While millionaires may use checking accounts for day-to-day financial transactions, they may also use some of the following accounts in addition to, or in place of, a checking account:

  • Savings accounts: Like checking accounts, savings accounts provide a high degree of liquidity, allowing you to access your money as needed for regular or unexpected expenses. High-yield savings accounts, in particular, give millionaires an extra bang for their buck. Some of the best accounts currently offer rates upwards of 4% versus the national average savings account rate of 0.46%.

  • Cash management accounts: Cash management accounts (CMAs) pay competitive interest rates while maintaining more accessibility than a savings account. Some CMAs come with a debit card and ATM access, and many provide extended FDIC coverage limits by “sweeping” additional deposits into partner banks. CMAs are available at brokerages, not banks, facilitating easy transfers between investment and cash accounts.

  • Money market accounts: Similar to CMAs, money market accounts combine features of checking and savings accounts, often paying competitive interest rates and providing check writing and ATM access. Banks and credit unions offer these accounts, which are federally insured. Minimum opening deposit and minimum balance requirements are often higher than those for standard savings accounts.

  • Retirement and tax-advantaged accounts: Millionaires understand the importance of investing for their later years, and retirement accounts such as 401(k)s and IRAs allow them to do so in a tax-advantaged way. Some retirement accounts, like 401(k)s, are offered by certain employers. Others, such as traditional and Roth IRAs, are available to anyone.

  • Brokerage accounts: The IRS limits contributions to tax-advantaged accounts, and millionaires typically invest beyond these limits. They do so with taxable brokerage accounts, which can hold investments such as stocks, bonds, and mutual funds without contribution limits.
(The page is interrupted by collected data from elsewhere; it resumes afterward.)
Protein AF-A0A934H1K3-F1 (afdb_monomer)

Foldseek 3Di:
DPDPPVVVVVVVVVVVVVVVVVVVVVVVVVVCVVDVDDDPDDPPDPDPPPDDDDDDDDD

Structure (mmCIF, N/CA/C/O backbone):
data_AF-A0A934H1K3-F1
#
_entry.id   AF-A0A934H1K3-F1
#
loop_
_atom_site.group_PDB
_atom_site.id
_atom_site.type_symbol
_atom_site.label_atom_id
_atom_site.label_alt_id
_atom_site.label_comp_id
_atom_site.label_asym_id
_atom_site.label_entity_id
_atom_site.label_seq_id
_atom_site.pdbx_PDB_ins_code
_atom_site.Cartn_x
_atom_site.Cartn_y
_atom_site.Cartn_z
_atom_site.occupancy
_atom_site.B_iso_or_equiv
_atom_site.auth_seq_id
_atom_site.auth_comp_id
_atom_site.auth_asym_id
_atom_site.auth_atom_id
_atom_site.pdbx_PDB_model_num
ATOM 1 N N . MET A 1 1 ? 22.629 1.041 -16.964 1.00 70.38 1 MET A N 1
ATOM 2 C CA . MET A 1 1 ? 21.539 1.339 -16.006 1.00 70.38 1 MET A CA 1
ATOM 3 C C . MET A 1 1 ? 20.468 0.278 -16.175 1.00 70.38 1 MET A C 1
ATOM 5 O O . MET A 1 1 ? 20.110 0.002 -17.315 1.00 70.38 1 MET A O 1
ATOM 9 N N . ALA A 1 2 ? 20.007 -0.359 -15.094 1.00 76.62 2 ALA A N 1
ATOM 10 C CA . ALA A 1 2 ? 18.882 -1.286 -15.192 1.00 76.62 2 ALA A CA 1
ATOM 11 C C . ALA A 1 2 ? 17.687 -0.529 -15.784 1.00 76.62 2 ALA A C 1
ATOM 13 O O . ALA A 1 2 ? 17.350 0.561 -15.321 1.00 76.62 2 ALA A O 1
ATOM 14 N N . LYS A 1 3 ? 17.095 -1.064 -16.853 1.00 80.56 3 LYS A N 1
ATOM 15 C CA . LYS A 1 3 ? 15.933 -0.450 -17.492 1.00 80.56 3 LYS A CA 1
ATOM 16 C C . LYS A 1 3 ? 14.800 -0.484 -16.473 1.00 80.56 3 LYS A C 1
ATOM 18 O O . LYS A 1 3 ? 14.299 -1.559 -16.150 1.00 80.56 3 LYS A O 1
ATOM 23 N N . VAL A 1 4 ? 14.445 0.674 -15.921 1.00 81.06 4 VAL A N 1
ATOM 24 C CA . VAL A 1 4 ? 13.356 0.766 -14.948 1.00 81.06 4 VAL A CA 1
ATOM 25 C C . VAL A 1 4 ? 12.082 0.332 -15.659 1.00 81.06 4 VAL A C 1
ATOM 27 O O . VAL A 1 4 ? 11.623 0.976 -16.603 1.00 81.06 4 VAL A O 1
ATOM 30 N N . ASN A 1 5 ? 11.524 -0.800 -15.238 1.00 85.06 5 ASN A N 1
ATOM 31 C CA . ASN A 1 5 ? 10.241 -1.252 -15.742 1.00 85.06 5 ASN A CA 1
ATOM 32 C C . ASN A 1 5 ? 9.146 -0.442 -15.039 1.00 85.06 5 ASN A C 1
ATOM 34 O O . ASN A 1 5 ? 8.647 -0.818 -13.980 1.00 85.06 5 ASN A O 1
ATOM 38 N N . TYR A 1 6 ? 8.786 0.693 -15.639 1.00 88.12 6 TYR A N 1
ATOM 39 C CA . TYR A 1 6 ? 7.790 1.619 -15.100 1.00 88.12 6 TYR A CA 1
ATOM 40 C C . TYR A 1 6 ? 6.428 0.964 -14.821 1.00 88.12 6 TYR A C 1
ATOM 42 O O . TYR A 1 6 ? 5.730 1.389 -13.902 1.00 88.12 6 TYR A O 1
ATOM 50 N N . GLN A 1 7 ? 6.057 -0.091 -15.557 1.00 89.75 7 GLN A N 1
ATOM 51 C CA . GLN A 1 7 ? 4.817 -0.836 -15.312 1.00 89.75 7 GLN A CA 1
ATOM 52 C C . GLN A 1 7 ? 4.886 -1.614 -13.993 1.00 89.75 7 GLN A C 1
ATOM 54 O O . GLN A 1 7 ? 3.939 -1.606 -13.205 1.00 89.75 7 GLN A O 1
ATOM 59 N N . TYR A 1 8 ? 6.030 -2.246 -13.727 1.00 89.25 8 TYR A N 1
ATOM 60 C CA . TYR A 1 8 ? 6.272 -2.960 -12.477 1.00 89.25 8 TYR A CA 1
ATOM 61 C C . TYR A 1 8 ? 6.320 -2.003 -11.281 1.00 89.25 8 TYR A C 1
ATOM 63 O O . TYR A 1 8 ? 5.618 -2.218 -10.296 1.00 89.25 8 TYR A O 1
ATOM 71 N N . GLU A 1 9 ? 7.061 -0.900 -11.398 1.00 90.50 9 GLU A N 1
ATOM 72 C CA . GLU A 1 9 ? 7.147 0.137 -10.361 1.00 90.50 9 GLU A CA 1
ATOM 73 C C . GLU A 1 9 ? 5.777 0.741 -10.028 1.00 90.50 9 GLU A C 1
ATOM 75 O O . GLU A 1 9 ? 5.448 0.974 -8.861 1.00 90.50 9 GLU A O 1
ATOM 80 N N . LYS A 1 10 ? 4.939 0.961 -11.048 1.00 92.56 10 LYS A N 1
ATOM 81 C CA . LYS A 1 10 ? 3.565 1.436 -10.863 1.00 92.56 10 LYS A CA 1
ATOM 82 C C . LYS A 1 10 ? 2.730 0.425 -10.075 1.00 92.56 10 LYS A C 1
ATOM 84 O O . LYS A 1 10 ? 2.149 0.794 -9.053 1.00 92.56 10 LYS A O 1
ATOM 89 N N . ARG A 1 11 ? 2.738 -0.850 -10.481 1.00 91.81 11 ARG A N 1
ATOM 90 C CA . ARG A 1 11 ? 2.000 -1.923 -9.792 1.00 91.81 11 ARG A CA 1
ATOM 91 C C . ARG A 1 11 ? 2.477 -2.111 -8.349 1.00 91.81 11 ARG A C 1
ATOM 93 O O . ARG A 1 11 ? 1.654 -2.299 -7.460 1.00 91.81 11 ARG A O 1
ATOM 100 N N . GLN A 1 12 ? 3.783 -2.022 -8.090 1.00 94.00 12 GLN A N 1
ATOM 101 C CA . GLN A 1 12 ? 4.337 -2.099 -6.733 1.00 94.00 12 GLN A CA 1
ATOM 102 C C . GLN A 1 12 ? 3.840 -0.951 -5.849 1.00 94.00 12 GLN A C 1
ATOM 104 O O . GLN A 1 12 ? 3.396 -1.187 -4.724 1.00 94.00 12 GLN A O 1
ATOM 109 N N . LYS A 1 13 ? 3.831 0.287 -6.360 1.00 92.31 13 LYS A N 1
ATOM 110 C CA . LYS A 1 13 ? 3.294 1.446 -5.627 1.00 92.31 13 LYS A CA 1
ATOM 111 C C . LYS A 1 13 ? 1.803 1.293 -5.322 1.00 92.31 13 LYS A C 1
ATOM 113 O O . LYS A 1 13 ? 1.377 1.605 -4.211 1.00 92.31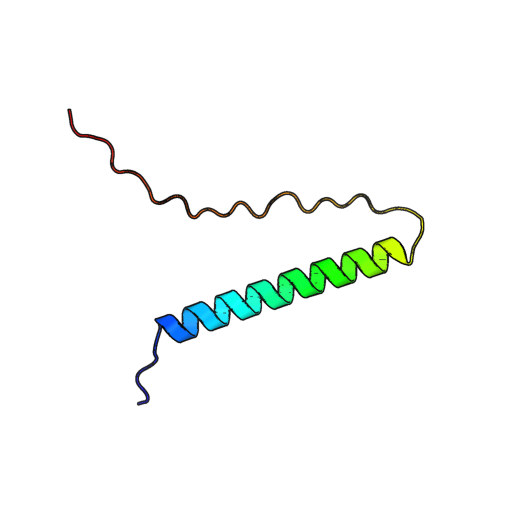 13 LYS A O 1
ATOM 118 N N . GLU A 1 14 ? 1.014 0.797 -6.270 1.00 94.25 14 GLU A N 1
ATOM 119 C CA . GLU A 1 14 ? -0.417 0.524 -6.076 1.00 94.25 14 GLU A CA 1
ATOM 120 C C . GLU A 1 14 ? -0.651 -0.588 -5.041 1.00 94.25 14 GLU A C 1
ATOM 122 O O . GLU A 1 14 ? -1.445 -0.406 -4.117 1.00 94.25 14 GLU A O 1
ATOM 127 N N . LEU A 1 15 ? 0.103 -1.691 -5.113 1.00 91.75 15 LEU A N 1
ATOM 128 C CA . LEU A 1 15 ? 0.044 -2.783 -4.136 1.00 91.75 15 LEU A CA 1
ATOM 129 C C . LEU A 1 15 ? 0.429 -2.325 -2.727 1.00 91.75 15 LEU A C 1
ATOM 131 O O . LEU A 1 15 ? -0.234 -2.699 -1.760 1.00 91.75 15 LEU A O 1
ATOM 135 N N . GLN A 1 16 ? 1.464 -1.494 -2.588 1.00 94.25 16 GLN A N 1
ATOM 136 C CA . GLN A 1 16 ? 1.854 -0.930 -1.295 1.00 94.25 16 GLN A CA 1
ATOM 137 C C . GLN A 1 16 ? 0.778 0.001 -0.730 1.00 94.25 16 GLN A C 1
ATOM 139 O O . GLN A 1 16 ? 0.469 -0.075 0.459 1.00 94.25 16 GLN A O 1
ATOM 144 N N . LYS A 1 17 ? 0.187 0.865 -1.568 1.00 94.38 17 LYS A N 1
ATOM 145 C CA . LYS A 1 17 ? -0.928 1.729 -1.154 1.00 94.38 17 LYS A CA 1
ATOM 146 C C . LYS A 1 17 ? -2.125 0.900 -0.695 1.00 94.38 17 LYS A C 1
ATOM 148 O O . LYS A 1 17 ? -2.660 1.182 0.374 1.00 94.38 17 LYS A O 1
ATOM 153 N N . LYS A 1 18 ? -2.494 -0.139 -1.451 1.00 94.12 18 LYS A N 1
ATOM 154 C CA . LYS A 1 18 ? -3.590 -1.051 -1.106 1.00 94.12 18 LYS A CA 1
ATOM 155 C C . LYS A 1 18 ? -3.327 -1.773 0.215 1.00 94.12 18 LYS A C 1
ATOM 157 O O . LYS A 1 18 ? -4.129 -1.657 1.129 1.00 94.12 18 LYS A O 1
ATOM 162 N N . ARG A 1 19 ? -2.154 -2.398 0.375 1.00 92.56 19 ARG A N 1
ATOM 163 C CA . ARG A 1 19 ? -1.759 -3.075 1.626 1.00 92.56 19 ARG A CA 1
ATOM 164 C C . ARG A 1 19 ? -1.838 -2.155 2.843 1.00 92.56 19 ARG A C 1
ATOM 166 O O . ARG A 1 19 ? -2.429 -2.534 3.845 1.00 92.56 19 ARG A O 1
ATOM 173 N N . LYS A 1 20 ? -1.300 -0.934 2.739 1.00 93.25 20 LYS A N 1
ATOM 174 C CA . LYS A 1 20 ? -1.356 0.057 3.827 1.00 93.25 20 LYS A CA 1
ATOM 175 C C . LYS A 1 20 ? -2.784 0.508 4.140 1.00 93.25 20 LYS A C 1
ATOM 177 O O . LYS A 1 20 ? -3.079 0.809 5.294 1.00 93.25 20 LYS A O 1
ATOM 182 N N . LYS A 1 21 ? -3.657 0.612 3.134 1.00 94.25 21 LYS A N 1
ATOM 183 C CA . LYS A 1 21 ? -5.072 0.957 3.329 1.00 94.25 21 LYS A CA 1
ATOM 184 C C . LYS A 1 21 ? -5.804 -0.174 4.053 1.00 94.25 21 LYS A C 1
ATOM 186 O O . LYS A 1 21 ? -6.383 0.078 5.105 1.00 94.25 21 LYS A O 1
ATOM 191 N N . ASP A 1 22 ? -5.678 -1.398 3.550 1.00 87.31 22 ASP A N 1
ATOM 192 C CA . ASP A 1 22 ? -6.319 -2.588 4.115 1.00 87.31 22 ASP A CA 1
ATOM 193 C C . ASP A 1 22 ? -5.845 -2.847 5.557 1.00 87.31 22 ASP A C 1
ATOM 195 O O . ASP A 1 22 ? -6.640 -3.180 6.432 1.00 87.31 22 ASP A O 1
ATOM 199 N N . GLU A 1 23 ? -4.554 -2.652 5.845 1.00 91.44 23 GLU A N 1
ATOM 200 C CA . GLU A 1 23 ? -3.996 -2.777 7.198 1.00 91.44 23 GLU A CA 1
ATOM 201 C C . GLU A 1 23 ? -4.571 -1.726 8.157 1.00 91.44 23 GLU A C 1
ATOM 203 O O . GLU A 1 23 ? -4.974 -2.056 9.273 1.00 91.44 23 GLU A O 1
ATOM 208 N N . LYS A 1 24 ? -4.685 -0.467 7.713 1.00 91.94 24 LYS A N 1
ATOM 209 C CA . LYS A 1 24 ? -5.324 0.593 8.506 1.00 91.94 24 LYS A CA 1
ATOM 210 C C . LYS A 1 24 ? -6.797 0.297 8.769 1.00 91.94 24 LYS A C 1
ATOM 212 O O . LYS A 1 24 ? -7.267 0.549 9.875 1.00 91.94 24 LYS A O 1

  • Other investments, like real estate, commodities, and art: Some millionaires may decide to diversify their portfolio with other investment types. These could include real estate investments, such as investment properties or real estate investment trusts (REITs); commodities, such as metals or energy products; art; and more.

The amount of money millionaires keep in their checking accounts depends on personal preference. While some millionaires may keep six figures in their checking account to maintain a comfortable cash cushion, others may choose to keep the bare minimum in checking. You wouldn’t expect millionaires to keep more than $250,000 in a checking account, however, because balances over this threshold aren’t typically insured.

There’s no single bank that’s a favorite among millionaires; it’s another matter of preference. However, millionaires are likely to bank with institutions that offer private banking to those who meet specific financial requirements. Private banking may include wealth planning services, waived fees, dedicated bankers, and additional perks. J.P. Morgan Private Bank, Citi Private Bank, and Bank of America Private Bank are among some of the most popular banks for millionaires.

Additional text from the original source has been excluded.